2. Witnessed presence and YUPTA: Time, Place, Action and Relation

For centuries sharing time and place was essential to social interaction and witnessing. Yet in today’s personal and professional reality of millions of people this is no longer the case. ‘Communities of systems and people’ have emerged and witnessing is a fundamental dynamic in these communities of practice. Other than perception and observation, witnessing is defined by the possibility to act upon what is perceived or observed. It is a concept that refers to participation in interaction. The process of witnessing and being witnessed deeply influences the performance of presence and the establishment of trust. Between systems and people in communities of practice trust is necessary for fruitful interactions to take place. Agents are capable of perceiving and observing. Agents are also capable of acting. This would suggest that agents are capable of perceiving each other and thus witnessing each other’s presence, comparable to witnessing that takes place in merging realities with which human beings are confronted on a daily basis. The extent to which agents can be witnessed will determine the trust human beings and other agents can place in such agents.

The performative nature of presence is important; people enact their being [5]. Agents perform tasks.
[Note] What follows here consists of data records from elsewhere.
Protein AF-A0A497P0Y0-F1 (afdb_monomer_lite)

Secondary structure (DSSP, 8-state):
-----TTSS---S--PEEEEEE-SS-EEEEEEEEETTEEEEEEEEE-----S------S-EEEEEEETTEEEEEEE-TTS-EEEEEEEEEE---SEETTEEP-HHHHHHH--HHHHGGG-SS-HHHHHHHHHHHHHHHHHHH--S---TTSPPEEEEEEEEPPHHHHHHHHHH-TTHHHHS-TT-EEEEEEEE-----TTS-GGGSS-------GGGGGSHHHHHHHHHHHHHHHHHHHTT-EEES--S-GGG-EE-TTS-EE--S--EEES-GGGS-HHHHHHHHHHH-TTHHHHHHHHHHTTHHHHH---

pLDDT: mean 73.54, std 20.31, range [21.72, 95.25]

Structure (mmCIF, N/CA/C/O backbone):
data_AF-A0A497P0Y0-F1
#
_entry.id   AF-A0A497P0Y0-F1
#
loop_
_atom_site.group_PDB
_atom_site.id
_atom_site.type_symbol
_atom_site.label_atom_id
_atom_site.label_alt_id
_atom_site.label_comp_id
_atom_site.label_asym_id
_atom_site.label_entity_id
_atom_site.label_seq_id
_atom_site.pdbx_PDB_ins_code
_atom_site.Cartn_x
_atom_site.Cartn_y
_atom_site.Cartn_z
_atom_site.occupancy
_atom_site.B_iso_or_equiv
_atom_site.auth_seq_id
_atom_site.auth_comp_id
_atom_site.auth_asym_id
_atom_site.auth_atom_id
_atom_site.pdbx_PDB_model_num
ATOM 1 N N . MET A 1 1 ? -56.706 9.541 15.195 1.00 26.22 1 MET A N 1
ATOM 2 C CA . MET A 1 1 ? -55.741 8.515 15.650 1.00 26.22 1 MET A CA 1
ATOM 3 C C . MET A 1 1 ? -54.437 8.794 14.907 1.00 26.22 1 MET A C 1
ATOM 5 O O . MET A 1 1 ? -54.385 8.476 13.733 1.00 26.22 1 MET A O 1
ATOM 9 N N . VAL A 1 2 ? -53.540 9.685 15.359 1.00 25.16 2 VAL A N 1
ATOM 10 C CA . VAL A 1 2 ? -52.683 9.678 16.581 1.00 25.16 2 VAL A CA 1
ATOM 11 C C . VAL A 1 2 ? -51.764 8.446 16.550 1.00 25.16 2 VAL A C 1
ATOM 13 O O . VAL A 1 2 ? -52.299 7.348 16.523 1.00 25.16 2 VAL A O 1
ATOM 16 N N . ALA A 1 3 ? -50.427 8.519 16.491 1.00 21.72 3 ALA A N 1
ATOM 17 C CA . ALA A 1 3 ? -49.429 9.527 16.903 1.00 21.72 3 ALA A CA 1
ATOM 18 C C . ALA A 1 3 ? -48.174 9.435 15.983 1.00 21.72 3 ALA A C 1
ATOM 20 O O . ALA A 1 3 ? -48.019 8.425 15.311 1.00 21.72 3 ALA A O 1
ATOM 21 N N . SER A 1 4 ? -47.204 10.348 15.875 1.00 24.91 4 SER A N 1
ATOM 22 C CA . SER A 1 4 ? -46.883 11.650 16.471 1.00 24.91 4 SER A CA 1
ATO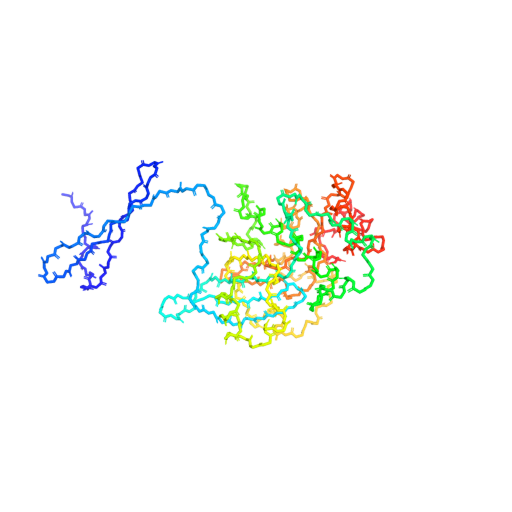M 23 C C . SER A 1 4 ? -45.956 12.366 15.468 1.00 24.91 4 SER A C 1
ATOM 25 O O . SER A 1 4 ? -45.008 11.773 14.957 1.00 24.91 4 SER A O 1
ATOM 27 N N . ILE A 1 5 ? -46.249 13.638 15.190 1.00 28.92 5 ILE A N 1
ATOM 28 C CA . ILE A 1 5 ? -45.466 14.584 14.372 1.00 28.92 5 ILE A CA 1
ATOM 29 C C . ILE A 1 5 ? -44.524 15.423 15.278 1.00 28.92 5 ILE A C 1
ATOM 31 O O . ILE A 1 5 ? -44.015 16.473 14.896 1.00 28.92 5 ILE A O 1
ATOM 35 N N . ASP A 1 6 ? -44.211 14.950 16.489 1.00 26.39 6 ASP A N 1
ATOM 36 C CA . ASP A 1 6 ? -43.544 15.764 17.518 1.00 26.39 6 ASP A CA 1
ATOM 37 C C . ASP A 1 6 ? -42.010 15.697 17.542 1.00 26.39 6 ASP A C 1
ATOM 39 O O . ASP A 1 6 ? -41.396 16.006 18.559 1.00 26.39 6 ASP A O 1
ATOM 43 N N . ILE A 1 7 ? -41.347 15.400 16.420 1.00 30.09 7 ILE A N 1
ATOM 44 C CA . ILE A 1 7 ? -39.879 15.577 16.304 1.00 30.09 7 ILE A CA 1
ATOM 45 C C . ILE A 1 7 ? -39.515 16.597 15.208 1.00 30.09 7 ILE A C 1
ATOM 47 O O . ILE A 1 7 ? -38.430 16.577 14.644 1.00 30.09 7 ILE A O 1
ATOM 51 N N . ILE A 1 8 ? -40.415 17.537 14.888 1.00 31.58 8 ILE A N 1
ATOM 52 C CA . ILE A 1 8 ? -40.099 18.686 14.004 1.00 31.58 8 ILE A CA 1
ATOM 53 C C . ILE A 1 8 ? -40.262 20.036 14.735 1.00 31.58 8 ILE A C 1
ATOM 55 O O . ILE A 1 8 ? -40.150 21.111 14.153 1.00 31.58 8 ILE A O 1
ATOM 59 N N . ARG A 1 9 ? -40.438 20.029 16.061 1.00 33.03 9 ARG A N 1
ATOM 60 C CA . ARG A 1 9 ? -40.437 21.254 16.877 1.00 33.03 9 ARG A CA 1
ATOM 61 C C . ARG A 1 9 ? -39.336 21.235 17.926 1.00 33.03 9 ARG A C 1
ATOM 63 O O . ARG A 1 9 ? -39.601 21.049 19.106 1.00 33.03 9 ARG A O 1
ATOM 70 N N . LYS A 1 10 ? -38.106 21.457 17.453 1.00 32.50 10 LYS A N 1
ATOM 71 C CA . LYS A 1 10 ? -37.023 22.240 18.089 1.00 32.50 10 LYS A CA 1
ATOM 72 C C . LYS A 1 10 ? -35.730 22.060 17.285 1.00 32.50 10 LYS A C 1
ATOM 74 O O . LYS A 1 10 ? -34.733 21.568 17.794 1.00 32.50 10 LYS A O 1
ATOM 79 N N . LEU A 1 11 ? -35.738 22.472 16.019 1.00 30.89 11 LEU A N 1
ATOM 80 C CA . LEU A 1 11 ? -34.484 22.817 15.354 1.00 30.89 11 LEU A CA 1
ATOM 81 C C . LEU A 1 11 ? -34.335 24.326 15.474 1.00 30.89 11 LEU A C 1
ATOM 83 O O . LEU A 1 11 ? -35.070 25.105 14.869 1.00 30.89 11 LEU A O 1
ATOM 87 N N . SER A 1 12 ? -33.448 24.734 16.373 1.00 30.14 12 SER A N 1
ATOM 88 C CA . SER A 1 12 ? -33.051 26.121 16.550 1.00 30.14 12 SER A CA 1
ATOM 89 C C . SER A 1 12 ? -32.445 26.637 15.245 1.00 30.14 12 SER A C 1
ATOM 91 O O . SER A 1 12 ? -31.323 26.269 14.931 1.00 30.14 12 SER A O 1
ATOM 93 N N . ALA A 1 13 ? -33.205 27.433 14.490 1.00 37.41 13 ALA A N 1
ATOM 94 C CA . ALA A 1 13 ? -32.829 28.497 13.542 1.00 37.41 13 ALA A CA 1
ATOM 95 C C . ALA A 1 13 ? -31.476 28.470 12.767 1.00 37.41 13 ALA A C 1
ATOM 97 O O . ALA A 1 13 ? -31.048 29.522 12.302 1.00 37.41 13 ALA A O 1
ATOM 98 N N . LYS A 1 14 ? -30.781 27.339 12.584 1.00 37.22 14 LYS A N 1
ATOM 99 C CA . LYS A 1 14 ? -29.436 27.297 11.972 1.00 37.22 14 LYS A CA 1
ATOM 100 C C . LYS A 1 14 ? -29.099 26.018 11.195 1.00 37.22 14 LYS A C 1
ATOM 102 O O . LYS A 1 14 ? -27.926 25.765 10.941 1.00 37.22 14 LYS A O 1
ATOM 107 N N . GLU A 1 15 ? -30.073 25.217 10.773 1.00 38.66 15 GLU A N 1
ATOM 108 C CA . GLU A 1 15 ? -29.771 23.977 10.042 1.00 38.66 15 GLU A CA 1
ATOM 109 C C . GLU A 1 15 ? -30.159 24.057 8.564 1.00 38.66 15 GLU A C 1
ATOM 111 O O . GLU A 1 15 ? -31.313 24.279 8.204 1.00 38.66 15 GLU A O 1
ATOM 116 N N . SER A 1 16 ? -29.158 23.874 7.697 1.00 41.31 16 SER A N 1
ATOM 117 C CA . SER A 1 16 ? -29.341 23.672 6.259 1.00 41.31 16 SER A CA 1
ATOM 118 C C . SER A 1 16 ? -29.827 22.245 6.015 1.00 41.31 16 SER A C 1
ATOM 120 O O . SER A 1 16 ? -29.121 21.294 6.345 1.00 41.31 16 SER A O 1
ATOM 122 N N . LEU A 1 17 ? -30.998 22.074 5.400 1.00 39.56 17 LEU A N 1
ATOM 123 C CA . LEU A 1 17 ? -31.491 20.753 5.007 1.00 39.56 17 LEU A CA 1
ATOM 124 C C . LEU A 1 17 ? -31.015 20.434 3.582 1.00 39.56 17 LEU A C 1
ATOM 126 O O . LEU A 1 17 ? -31.381 21.129 2.634 1.00 39.56 17 LEU A O 1
ATOM 130 N N . ILE A 1 18 ? -30.211 19.382 3.419 1.00 39.75 18 ILE A N 1
ATOM 131 C CA . ILE A 1 18 ? -29.804 18.873 2.101 1.00 39.75 18 ILE A CA 1
ATOM 132 C C . ILE A 1 18 ? -30.779 17.767 1.704 1.00 39.75 18 ILE A C 1
ATOM 134 O O . ILE A 1 18 ? -30.883 16.748 2.386 1.00 39.75 18 ILE A O 1
ATOM 138 N N . ARG A 1 19 ? -31.488 17.949 0.586 1.00 43.88 19 ARG A N 1
ATOM 139 C CA . ARG A 1 19 ? -32.291 16.885 -0.035 1.00 43.88 19 ARG A CA 1
ATOM 140 C C . ARG A 1 19 ? -31.637 16.475 -1.349 1.00 43.88 19 ARG A C 1
ATOM 142 O O . ARG A 1 19 ? -31.495 17.303 -2.247 1.00 43.88 19 ARG A O 1
ATOM 149 N N . ALA A 1 20 ? -31.233 15.210 -1.441 1.00 33.78 20 ALA A N 1
ATOM 150 C CA . ALA A 1 20 ? -30.692 14.619 -2.658 1.00 33.78 20 ALA A CA 1
ATOM 151 C C . ALA A 1 20 ? -31.808 13.889 -3.413 1.00 33.78 20 ALA A C 1
ATOM 153 O O . ALA A 1 20 ? -32.494 13.038 -2.845 1.00 33.78 20 ALA A O 1
ATOM 154 N N . PHE A 1 21 ? -31.973 14.212 -4.694 1.00 42.25 21 PHE A N 1
ATOM 155 C CA . PHE A 1 21 ? -32.857 13.488 -5.603 1.00 42.25 21 PHE A CA 1
ATOM 156 C C . PHE A 1 21 ? -32.004 12.825 -6.683 1.00 42.25 21 PHE A C 1
ATOM 158 O O . PHE A 1 21 ? -31.130 13.463 -7.269 1.00 42.25 21 PHE A O 1
ATOM 165 N N . ASN A 1 22 ? -32.252 11.540 -6.929 1.00 33.12 22 ASN A N 1
ATOM 166 C CA . ASN A 1 22 ? -31.577 10.763 -7.961 1.00 33.12 22 ASN A CA 1
ATOM 167 C C . ASN A 1 22 ? -32.550 10.545 -9.127 1.00 33.12 22 ASN A C 1
ATOM 169 O O . ASN A 1 22 ? -33.554 9.855 -8.956 1.00 33.12 22 ASN A O 1
ATOM 173 N N . ASN A 1 23 ? -32.259 11.116 -10.300 1.00 36.78 23 ASN A N 1
ATOM 174 C CA . ASN A 1 23 ? -33.035 10.885 -11.527 1.00 36.78 23 ASN A CA 1
ATOM 175 C C . ASN A 1 23 ? -32.275 10.039 -12.572 1.00 36.78 23 ASN A C 1
ATOM 177 O O . ASN A 1 23 ? -32.440 10.222 -13.773 1.00 36.78 23 ASN A O 1
ATOM 181 N N . ARG A 1 24 ? -31.474 9.072 -12.105 1.00 41.53 24 ARG A N 1
ATOM 182 C CA . ARG A 1 24 ? -30.738 8.056 -12.885 1.00 41.53 24 ARG A CA 1
ATOM 183 C C . ARG A 1 24 ? -29.571 8.543 -13.752 1.00 41.53 24 ARG A C 1
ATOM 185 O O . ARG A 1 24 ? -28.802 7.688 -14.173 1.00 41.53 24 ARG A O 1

In the performance of presence, witnessing and being witnessed is distinct. It is a catalyst for what happens next and witnessing refers to accepting responsibility for what happens next [6]. Agents can be seen to take responsibility for their actions, but whether they can be held responsible for what happens next is questionable. For human beings both presence and trust are trade-offs. Sensorial perceptions, cognitive understanding and knowledge, feelings and emotions all contribute to a certain input for other human beings to perceive, which at a certain moment triggers a specific performance of presence and decision to trust or not [6]. Because presence and trust are trade-offs, this trade-off can be influenced by design. To which extent this holds for agents is addressed in this paper.
The assumption of this paper is that witnessing in ‘communities of multi-agent systems and people’ is possible in specific configurations (unities) of the four dimensions of the YUTPA framework. YUTPA (acronym for ‘being with You in Unity of Time, Place and Action’), as mentioned above has been designed to further understanding of the trade-offs between the performance of presence and the establishment of trust [4].

As depicted in Figure 1 four dimensions are vital when correlating presence and trust: Time, Place, Action and Relation. By tuning these four dimensions in relation to one another the emergence of trust can be influenced.
From a philosophical perspective, however, Oliver defines witnessing as being essential for humanness [7]. Witnessing between human beings only happens when response-ability and address-ability are part of interaction and subject positions are transparent. Response-ability refers to the ability to respond to a person’s testimony and taking responsibility for the evolving interaction. Address-ability refers to the possibility to address a person’s contribution during social interaction. Transparency of subject positions refers to knowledge and (power) positions of people involved and the ‘trueness’ of testimony.
The exploratory study to which this paper refers focuses on designing systems for interaction and the dynamics of each of the four dimensions for design. This paper focuses on the dimension of time and agency, and its relation to the other dimensions of place, action and relation.